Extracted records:
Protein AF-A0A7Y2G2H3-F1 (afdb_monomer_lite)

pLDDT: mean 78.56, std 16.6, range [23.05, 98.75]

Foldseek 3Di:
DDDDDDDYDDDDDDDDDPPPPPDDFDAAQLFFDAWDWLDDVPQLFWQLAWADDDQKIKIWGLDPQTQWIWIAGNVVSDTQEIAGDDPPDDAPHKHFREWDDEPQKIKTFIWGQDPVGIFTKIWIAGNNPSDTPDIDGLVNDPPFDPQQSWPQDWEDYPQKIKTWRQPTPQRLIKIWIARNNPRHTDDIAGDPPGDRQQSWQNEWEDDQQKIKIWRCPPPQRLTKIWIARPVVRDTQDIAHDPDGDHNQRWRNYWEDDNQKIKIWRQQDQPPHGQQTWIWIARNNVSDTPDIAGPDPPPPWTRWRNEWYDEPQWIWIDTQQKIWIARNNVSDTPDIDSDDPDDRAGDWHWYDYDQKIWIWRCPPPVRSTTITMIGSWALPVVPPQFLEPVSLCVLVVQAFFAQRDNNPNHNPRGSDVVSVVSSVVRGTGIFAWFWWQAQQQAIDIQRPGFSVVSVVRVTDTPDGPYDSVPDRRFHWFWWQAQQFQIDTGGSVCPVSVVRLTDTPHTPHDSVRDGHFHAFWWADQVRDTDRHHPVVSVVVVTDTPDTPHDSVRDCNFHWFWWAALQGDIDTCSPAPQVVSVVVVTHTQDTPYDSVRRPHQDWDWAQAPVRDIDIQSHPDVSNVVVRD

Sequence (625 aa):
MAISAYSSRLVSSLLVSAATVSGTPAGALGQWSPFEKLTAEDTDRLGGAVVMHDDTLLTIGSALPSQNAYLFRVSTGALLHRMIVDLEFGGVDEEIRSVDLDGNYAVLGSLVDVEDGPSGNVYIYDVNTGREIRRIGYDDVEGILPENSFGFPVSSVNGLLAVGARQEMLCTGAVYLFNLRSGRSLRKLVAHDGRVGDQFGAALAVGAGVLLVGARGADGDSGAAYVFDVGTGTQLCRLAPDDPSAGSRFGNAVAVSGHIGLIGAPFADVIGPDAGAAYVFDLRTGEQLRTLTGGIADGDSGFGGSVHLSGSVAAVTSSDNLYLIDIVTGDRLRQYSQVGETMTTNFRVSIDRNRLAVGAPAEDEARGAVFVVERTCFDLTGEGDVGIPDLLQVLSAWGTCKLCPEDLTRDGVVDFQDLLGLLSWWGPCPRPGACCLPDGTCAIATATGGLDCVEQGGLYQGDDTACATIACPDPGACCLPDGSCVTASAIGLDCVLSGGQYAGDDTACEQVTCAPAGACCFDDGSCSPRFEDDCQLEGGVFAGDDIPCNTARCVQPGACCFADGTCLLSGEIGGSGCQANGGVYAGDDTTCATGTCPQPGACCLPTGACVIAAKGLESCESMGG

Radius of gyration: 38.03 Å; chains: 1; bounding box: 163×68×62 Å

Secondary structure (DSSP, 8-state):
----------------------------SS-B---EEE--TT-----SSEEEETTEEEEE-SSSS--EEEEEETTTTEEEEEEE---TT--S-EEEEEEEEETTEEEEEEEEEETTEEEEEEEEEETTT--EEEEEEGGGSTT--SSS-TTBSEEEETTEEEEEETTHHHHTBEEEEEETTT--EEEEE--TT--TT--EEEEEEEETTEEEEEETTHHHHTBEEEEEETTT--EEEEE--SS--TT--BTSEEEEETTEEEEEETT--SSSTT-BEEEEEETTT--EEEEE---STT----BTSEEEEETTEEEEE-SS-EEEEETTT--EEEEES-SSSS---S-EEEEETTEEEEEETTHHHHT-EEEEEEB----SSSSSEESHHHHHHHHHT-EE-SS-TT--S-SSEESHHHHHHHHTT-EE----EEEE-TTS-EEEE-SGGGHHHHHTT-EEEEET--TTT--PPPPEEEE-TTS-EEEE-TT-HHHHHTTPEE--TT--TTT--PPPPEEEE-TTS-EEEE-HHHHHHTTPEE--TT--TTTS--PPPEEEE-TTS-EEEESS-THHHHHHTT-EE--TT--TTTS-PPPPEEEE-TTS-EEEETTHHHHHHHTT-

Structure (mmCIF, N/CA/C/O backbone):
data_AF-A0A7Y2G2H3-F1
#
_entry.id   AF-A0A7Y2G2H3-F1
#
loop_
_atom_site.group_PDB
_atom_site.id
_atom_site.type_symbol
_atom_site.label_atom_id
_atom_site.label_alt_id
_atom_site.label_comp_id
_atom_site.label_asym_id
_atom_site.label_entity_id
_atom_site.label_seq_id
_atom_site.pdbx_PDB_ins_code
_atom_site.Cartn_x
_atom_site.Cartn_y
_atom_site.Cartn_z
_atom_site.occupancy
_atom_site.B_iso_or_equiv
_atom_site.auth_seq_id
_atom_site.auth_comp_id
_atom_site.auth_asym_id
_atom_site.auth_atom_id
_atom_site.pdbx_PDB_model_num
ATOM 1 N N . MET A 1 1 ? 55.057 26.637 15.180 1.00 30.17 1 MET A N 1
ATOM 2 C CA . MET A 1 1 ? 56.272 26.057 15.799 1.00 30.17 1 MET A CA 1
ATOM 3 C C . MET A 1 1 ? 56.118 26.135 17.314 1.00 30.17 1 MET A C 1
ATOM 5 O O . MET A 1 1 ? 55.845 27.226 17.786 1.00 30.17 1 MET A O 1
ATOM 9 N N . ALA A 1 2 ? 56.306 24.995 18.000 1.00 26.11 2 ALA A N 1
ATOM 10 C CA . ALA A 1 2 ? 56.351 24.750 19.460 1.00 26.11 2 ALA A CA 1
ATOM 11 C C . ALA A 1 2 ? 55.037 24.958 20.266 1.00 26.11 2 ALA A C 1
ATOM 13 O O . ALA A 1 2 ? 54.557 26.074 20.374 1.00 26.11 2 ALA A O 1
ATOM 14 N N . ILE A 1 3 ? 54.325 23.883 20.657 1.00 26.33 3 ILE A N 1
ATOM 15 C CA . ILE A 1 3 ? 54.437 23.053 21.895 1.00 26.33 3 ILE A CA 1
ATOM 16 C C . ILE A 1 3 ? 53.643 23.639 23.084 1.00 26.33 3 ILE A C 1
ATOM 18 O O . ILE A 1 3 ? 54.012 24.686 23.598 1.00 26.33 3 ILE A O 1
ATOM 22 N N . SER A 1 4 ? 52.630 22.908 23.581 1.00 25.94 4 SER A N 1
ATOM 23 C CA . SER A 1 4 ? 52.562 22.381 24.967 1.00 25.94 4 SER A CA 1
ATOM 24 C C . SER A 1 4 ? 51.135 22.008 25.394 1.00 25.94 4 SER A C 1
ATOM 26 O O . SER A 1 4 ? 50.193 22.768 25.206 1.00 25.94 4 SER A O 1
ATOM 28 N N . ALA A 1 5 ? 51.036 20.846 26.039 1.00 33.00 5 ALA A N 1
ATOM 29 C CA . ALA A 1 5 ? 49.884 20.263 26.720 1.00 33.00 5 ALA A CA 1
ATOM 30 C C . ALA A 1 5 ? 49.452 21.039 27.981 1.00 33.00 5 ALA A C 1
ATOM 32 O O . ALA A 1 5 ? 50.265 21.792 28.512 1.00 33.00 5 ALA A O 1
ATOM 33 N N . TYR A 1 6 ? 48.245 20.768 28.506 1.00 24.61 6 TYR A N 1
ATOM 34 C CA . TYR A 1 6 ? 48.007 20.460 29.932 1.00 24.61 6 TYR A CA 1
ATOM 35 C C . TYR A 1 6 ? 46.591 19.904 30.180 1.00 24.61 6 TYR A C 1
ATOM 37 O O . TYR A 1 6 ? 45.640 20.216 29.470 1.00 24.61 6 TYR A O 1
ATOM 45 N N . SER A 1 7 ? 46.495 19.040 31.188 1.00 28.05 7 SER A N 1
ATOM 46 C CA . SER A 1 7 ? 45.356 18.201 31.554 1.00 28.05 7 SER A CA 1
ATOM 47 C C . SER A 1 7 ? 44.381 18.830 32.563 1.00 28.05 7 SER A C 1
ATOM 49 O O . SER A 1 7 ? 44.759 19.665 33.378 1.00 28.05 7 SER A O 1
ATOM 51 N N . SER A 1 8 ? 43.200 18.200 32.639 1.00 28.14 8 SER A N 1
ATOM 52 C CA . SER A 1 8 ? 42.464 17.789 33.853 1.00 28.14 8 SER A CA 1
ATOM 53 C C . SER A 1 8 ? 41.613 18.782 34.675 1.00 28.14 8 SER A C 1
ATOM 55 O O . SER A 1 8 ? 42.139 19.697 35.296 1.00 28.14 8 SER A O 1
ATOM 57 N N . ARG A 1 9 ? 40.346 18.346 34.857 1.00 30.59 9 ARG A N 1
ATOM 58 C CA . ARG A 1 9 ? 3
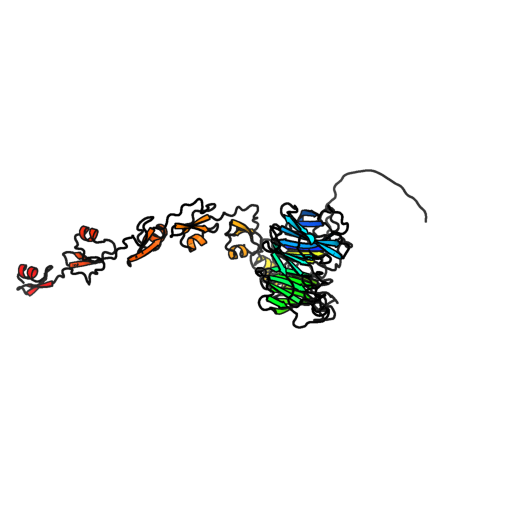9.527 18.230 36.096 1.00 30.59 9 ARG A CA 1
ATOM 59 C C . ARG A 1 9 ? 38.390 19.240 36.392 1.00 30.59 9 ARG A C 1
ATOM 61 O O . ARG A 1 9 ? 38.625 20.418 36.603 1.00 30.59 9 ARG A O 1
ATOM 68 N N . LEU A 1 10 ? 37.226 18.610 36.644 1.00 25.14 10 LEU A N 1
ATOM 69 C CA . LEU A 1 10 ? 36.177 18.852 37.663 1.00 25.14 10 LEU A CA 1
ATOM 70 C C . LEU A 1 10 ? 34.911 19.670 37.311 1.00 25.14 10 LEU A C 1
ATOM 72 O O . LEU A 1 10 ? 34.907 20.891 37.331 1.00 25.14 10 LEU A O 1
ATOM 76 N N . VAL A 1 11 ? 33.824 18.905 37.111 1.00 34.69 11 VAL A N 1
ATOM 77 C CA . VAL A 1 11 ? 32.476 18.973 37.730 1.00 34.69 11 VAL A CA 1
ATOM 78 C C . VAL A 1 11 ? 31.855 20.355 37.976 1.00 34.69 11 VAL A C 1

---

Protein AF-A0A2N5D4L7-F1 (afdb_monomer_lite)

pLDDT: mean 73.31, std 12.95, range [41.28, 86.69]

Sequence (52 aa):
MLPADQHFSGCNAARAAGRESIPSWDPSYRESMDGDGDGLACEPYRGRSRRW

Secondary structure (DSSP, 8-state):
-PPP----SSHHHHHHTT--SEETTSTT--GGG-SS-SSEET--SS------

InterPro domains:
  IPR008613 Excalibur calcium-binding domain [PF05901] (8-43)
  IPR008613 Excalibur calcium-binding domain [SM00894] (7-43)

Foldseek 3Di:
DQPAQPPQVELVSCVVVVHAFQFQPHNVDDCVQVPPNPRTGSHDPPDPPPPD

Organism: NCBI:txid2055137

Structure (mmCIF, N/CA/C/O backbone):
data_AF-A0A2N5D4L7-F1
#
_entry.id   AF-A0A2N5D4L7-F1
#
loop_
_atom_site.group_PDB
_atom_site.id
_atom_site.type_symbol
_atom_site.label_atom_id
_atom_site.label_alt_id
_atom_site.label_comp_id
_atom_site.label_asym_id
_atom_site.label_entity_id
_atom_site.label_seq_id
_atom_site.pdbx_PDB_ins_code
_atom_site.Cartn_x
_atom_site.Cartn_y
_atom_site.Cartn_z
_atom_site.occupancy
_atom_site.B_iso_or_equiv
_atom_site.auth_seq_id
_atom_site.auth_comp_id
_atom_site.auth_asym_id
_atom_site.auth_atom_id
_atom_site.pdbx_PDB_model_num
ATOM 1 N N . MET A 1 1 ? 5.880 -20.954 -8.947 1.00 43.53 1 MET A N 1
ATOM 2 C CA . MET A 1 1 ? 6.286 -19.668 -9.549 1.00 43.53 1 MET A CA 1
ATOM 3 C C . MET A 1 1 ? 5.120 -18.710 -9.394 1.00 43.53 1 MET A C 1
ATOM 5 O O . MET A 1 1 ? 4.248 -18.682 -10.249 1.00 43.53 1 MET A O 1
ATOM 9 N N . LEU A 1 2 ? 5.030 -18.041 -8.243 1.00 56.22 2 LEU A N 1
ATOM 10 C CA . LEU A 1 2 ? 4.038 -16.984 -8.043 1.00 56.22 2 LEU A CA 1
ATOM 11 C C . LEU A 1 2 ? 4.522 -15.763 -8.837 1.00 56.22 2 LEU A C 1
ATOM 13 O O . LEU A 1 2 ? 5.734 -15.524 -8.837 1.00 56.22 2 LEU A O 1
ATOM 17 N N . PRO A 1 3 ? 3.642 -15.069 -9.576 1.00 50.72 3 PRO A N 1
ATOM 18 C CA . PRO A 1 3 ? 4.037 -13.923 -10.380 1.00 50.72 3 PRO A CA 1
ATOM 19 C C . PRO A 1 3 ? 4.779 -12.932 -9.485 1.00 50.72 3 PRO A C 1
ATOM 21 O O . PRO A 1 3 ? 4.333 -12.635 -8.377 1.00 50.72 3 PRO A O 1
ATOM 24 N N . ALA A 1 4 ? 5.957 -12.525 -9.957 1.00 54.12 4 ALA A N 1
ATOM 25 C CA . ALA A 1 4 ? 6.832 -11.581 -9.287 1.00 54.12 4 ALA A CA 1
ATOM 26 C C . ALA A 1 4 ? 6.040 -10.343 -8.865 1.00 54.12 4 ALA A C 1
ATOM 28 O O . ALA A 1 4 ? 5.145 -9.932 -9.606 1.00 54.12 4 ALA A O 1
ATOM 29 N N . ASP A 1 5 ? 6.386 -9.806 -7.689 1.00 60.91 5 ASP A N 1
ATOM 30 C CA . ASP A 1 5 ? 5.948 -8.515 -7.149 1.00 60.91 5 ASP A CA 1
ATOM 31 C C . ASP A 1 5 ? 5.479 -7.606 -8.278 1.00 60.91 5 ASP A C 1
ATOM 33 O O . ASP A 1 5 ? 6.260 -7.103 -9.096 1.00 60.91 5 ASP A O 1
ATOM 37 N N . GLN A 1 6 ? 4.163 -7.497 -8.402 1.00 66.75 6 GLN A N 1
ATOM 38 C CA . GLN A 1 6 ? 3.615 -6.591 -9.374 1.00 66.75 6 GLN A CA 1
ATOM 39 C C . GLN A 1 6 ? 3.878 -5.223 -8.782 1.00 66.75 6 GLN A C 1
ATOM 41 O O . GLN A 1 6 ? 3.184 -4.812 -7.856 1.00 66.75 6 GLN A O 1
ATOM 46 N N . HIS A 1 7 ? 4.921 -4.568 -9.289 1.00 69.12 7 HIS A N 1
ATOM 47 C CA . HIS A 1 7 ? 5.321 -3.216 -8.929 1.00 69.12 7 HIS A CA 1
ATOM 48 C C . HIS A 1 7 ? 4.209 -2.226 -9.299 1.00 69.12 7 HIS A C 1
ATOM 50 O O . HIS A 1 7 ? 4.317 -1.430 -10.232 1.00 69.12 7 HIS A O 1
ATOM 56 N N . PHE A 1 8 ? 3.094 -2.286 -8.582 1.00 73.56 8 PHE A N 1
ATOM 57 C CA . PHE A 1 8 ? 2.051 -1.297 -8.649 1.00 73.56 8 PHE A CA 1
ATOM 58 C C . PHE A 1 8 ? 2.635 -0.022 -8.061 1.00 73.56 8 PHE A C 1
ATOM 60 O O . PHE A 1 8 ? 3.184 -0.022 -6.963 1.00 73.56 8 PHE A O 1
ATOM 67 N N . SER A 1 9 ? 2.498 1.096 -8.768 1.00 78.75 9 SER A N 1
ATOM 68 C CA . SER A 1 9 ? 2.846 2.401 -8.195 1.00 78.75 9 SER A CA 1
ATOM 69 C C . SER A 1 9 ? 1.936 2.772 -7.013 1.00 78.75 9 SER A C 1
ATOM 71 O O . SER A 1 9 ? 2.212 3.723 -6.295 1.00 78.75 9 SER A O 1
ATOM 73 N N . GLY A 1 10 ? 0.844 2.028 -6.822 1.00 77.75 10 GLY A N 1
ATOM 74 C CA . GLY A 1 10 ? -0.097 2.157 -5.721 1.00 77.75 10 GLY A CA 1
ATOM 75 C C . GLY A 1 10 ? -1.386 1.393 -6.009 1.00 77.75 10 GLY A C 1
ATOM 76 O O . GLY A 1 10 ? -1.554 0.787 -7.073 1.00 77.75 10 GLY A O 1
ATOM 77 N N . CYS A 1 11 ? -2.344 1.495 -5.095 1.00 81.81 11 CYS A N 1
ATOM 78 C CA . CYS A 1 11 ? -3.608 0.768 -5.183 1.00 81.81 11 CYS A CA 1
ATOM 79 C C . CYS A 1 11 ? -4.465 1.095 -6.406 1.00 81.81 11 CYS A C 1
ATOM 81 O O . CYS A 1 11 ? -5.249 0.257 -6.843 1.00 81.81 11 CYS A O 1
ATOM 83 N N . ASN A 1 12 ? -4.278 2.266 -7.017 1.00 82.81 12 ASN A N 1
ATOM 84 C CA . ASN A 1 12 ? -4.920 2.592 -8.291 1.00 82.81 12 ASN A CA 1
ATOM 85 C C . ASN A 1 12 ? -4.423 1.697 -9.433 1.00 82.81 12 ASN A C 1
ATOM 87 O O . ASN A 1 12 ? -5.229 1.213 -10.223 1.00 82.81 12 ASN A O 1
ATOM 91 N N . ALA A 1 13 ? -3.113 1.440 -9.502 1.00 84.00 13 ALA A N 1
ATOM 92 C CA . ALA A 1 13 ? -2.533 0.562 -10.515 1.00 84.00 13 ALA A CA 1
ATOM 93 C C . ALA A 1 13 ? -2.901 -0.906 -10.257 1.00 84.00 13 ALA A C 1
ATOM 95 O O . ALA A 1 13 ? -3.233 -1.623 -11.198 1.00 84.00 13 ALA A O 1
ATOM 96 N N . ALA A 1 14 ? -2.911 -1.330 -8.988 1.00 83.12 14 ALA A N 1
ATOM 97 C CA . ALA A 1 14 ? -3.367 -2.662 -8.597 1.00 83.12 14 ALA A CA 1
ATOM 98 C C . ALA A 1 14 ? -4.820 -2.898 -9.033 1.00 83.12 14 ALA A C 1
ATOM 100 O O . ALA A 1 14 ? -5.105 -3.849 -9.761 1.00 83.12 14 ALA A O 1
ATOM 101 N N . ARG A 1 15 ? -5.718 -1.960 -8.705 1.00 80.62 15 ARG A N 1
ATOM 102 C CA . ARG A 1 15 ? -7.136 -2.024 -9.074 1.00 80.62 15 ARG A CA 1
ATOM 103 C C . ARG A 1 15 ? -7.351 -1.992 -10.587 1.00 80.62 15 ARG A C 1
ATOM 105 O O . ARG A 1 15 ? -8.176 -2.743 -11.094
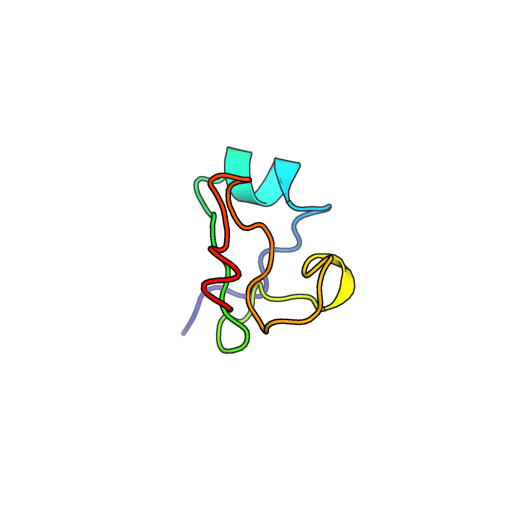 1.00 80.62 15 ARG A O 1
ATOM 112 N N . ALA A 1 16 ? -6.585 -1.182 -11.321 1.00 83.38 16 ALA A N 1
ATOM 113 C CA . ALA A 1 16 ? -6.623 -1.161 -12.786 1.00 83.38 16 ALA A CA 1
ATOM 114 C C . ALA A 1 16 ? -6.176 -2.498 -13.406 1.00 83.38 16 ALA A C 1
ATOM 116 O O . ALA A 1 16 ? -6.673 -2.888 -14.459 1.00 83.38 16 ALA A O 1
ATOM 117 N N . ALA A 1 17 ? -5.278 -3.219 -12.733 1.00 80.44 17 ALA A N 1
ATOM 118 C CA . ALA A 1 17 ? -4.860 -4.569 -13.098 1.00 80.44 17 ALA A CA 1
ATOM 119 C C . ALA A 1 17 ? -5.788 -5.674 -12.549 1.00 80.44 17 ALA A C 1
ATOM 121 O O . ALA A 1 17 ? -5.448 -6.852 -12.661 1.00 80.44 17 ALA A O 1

_Problem description_
Print, exactly, each line above from the one with "ATOM 22 N N" to the one with "9.527 18.230 36.096 1.00 30.59 9 ARG A CA 1", end lines included. Leave pictures out of it.

_Response_
ATOM 22 N N . SER A 1 4 ? 52.630 22.908 23.581 1.00 25.94 4 SER A N 1
ATOM 23 C CA . SER A 1 4 ? 52.562 22.381 24.967 1.00 25.94 4 SER A CA 1
ATOM 24 C C . SER A 1 4 ? 51.135 22.008 25.394 1.00 25.94 4 SER A C 1
ATOM 26 O O . SER A 1 4 ? 50.193 22.768 25.206 1.00 25.94 4 SER A O 1
ATOM 28 N N . ALA A 1 5 ? 51.036 20.846 26.039 1.00 33.00 5 ALA A N 1
ATOM 29 C CA . ALA A 1 5 ? 49.884 20.263 26.720 1.00 33.00 5 ALA A CA 1
ATOM 30 C C . ALA A 1 5 ? 49.452 21.039 27.981 1.00 33.00 5 ALA A C 1
ATOM 32 O O . ALA A 1 5 ? 50.265 21.792 28.512 1.00 33.00 5 ALA A O 1
ATOM 33 N N . TYR A 1 6 ? 48.245 20.768 28.506 1.00 24.61 6 TYR A N 1
ATOM 34 C CA . TYR A 1 6 ? 48.007 20.460 29.932 1.00 24.61 6 TYR A CA 1
ATOM 35 C C . TYR A 1 6 ? 46.591 19.904 30.180 1.00 24.61 6 TYR A C 1
ATOM 37 O O . TYR A 1 6 ? 45.640 20.216 29.470 1.00 24.61 6 TYR A O 1
ATOM 45 N N . SER A 1 7 ? 46.495 19.040 31.188 1.00 28.05 7 SER A N 1
ATOM 46 C CA . SER A 1 7 ? 45.356 18.201 31.554 1.00 28.05 7 SER A CA 1
ATOM 47 C C . SER A 1 7 ? 44.381 18.830 32.563 1.00 28.05 7 SER A C 1
ATOM 49 O O . SER A 1 7 ? 44.759 19.665 33.378 1.00 28.05 7 SER A O 1
ATOM 51 N N . SER A 1 8 ? 43.200 18.200 32.639 1.00 28.14 8 SER A N 1
ATOM 52 C CA . SER A 1 8 ? 42.464 17.789 33.853 1.00 28.14 8 SER A CA 1
ATOM 53 C C . SER A 1 8 ? 41.613 18.782 34.675 1.00 28.14 8 SER A C 1
ATOM 55 O O . SER A 1 8 ? 42.139 19.697 35.296 1.00 28.14 8 SER A O 1
ATOM 57 N N . ARG A 1 9 ? 40.346 18.346 34.857 1.00 30.59 9 ARG A N 1
ATOM 58 C CA . ARG A 1 9 ? 3
9.527 18.230 36.096 1.00 30.59 9 ARG A CA 1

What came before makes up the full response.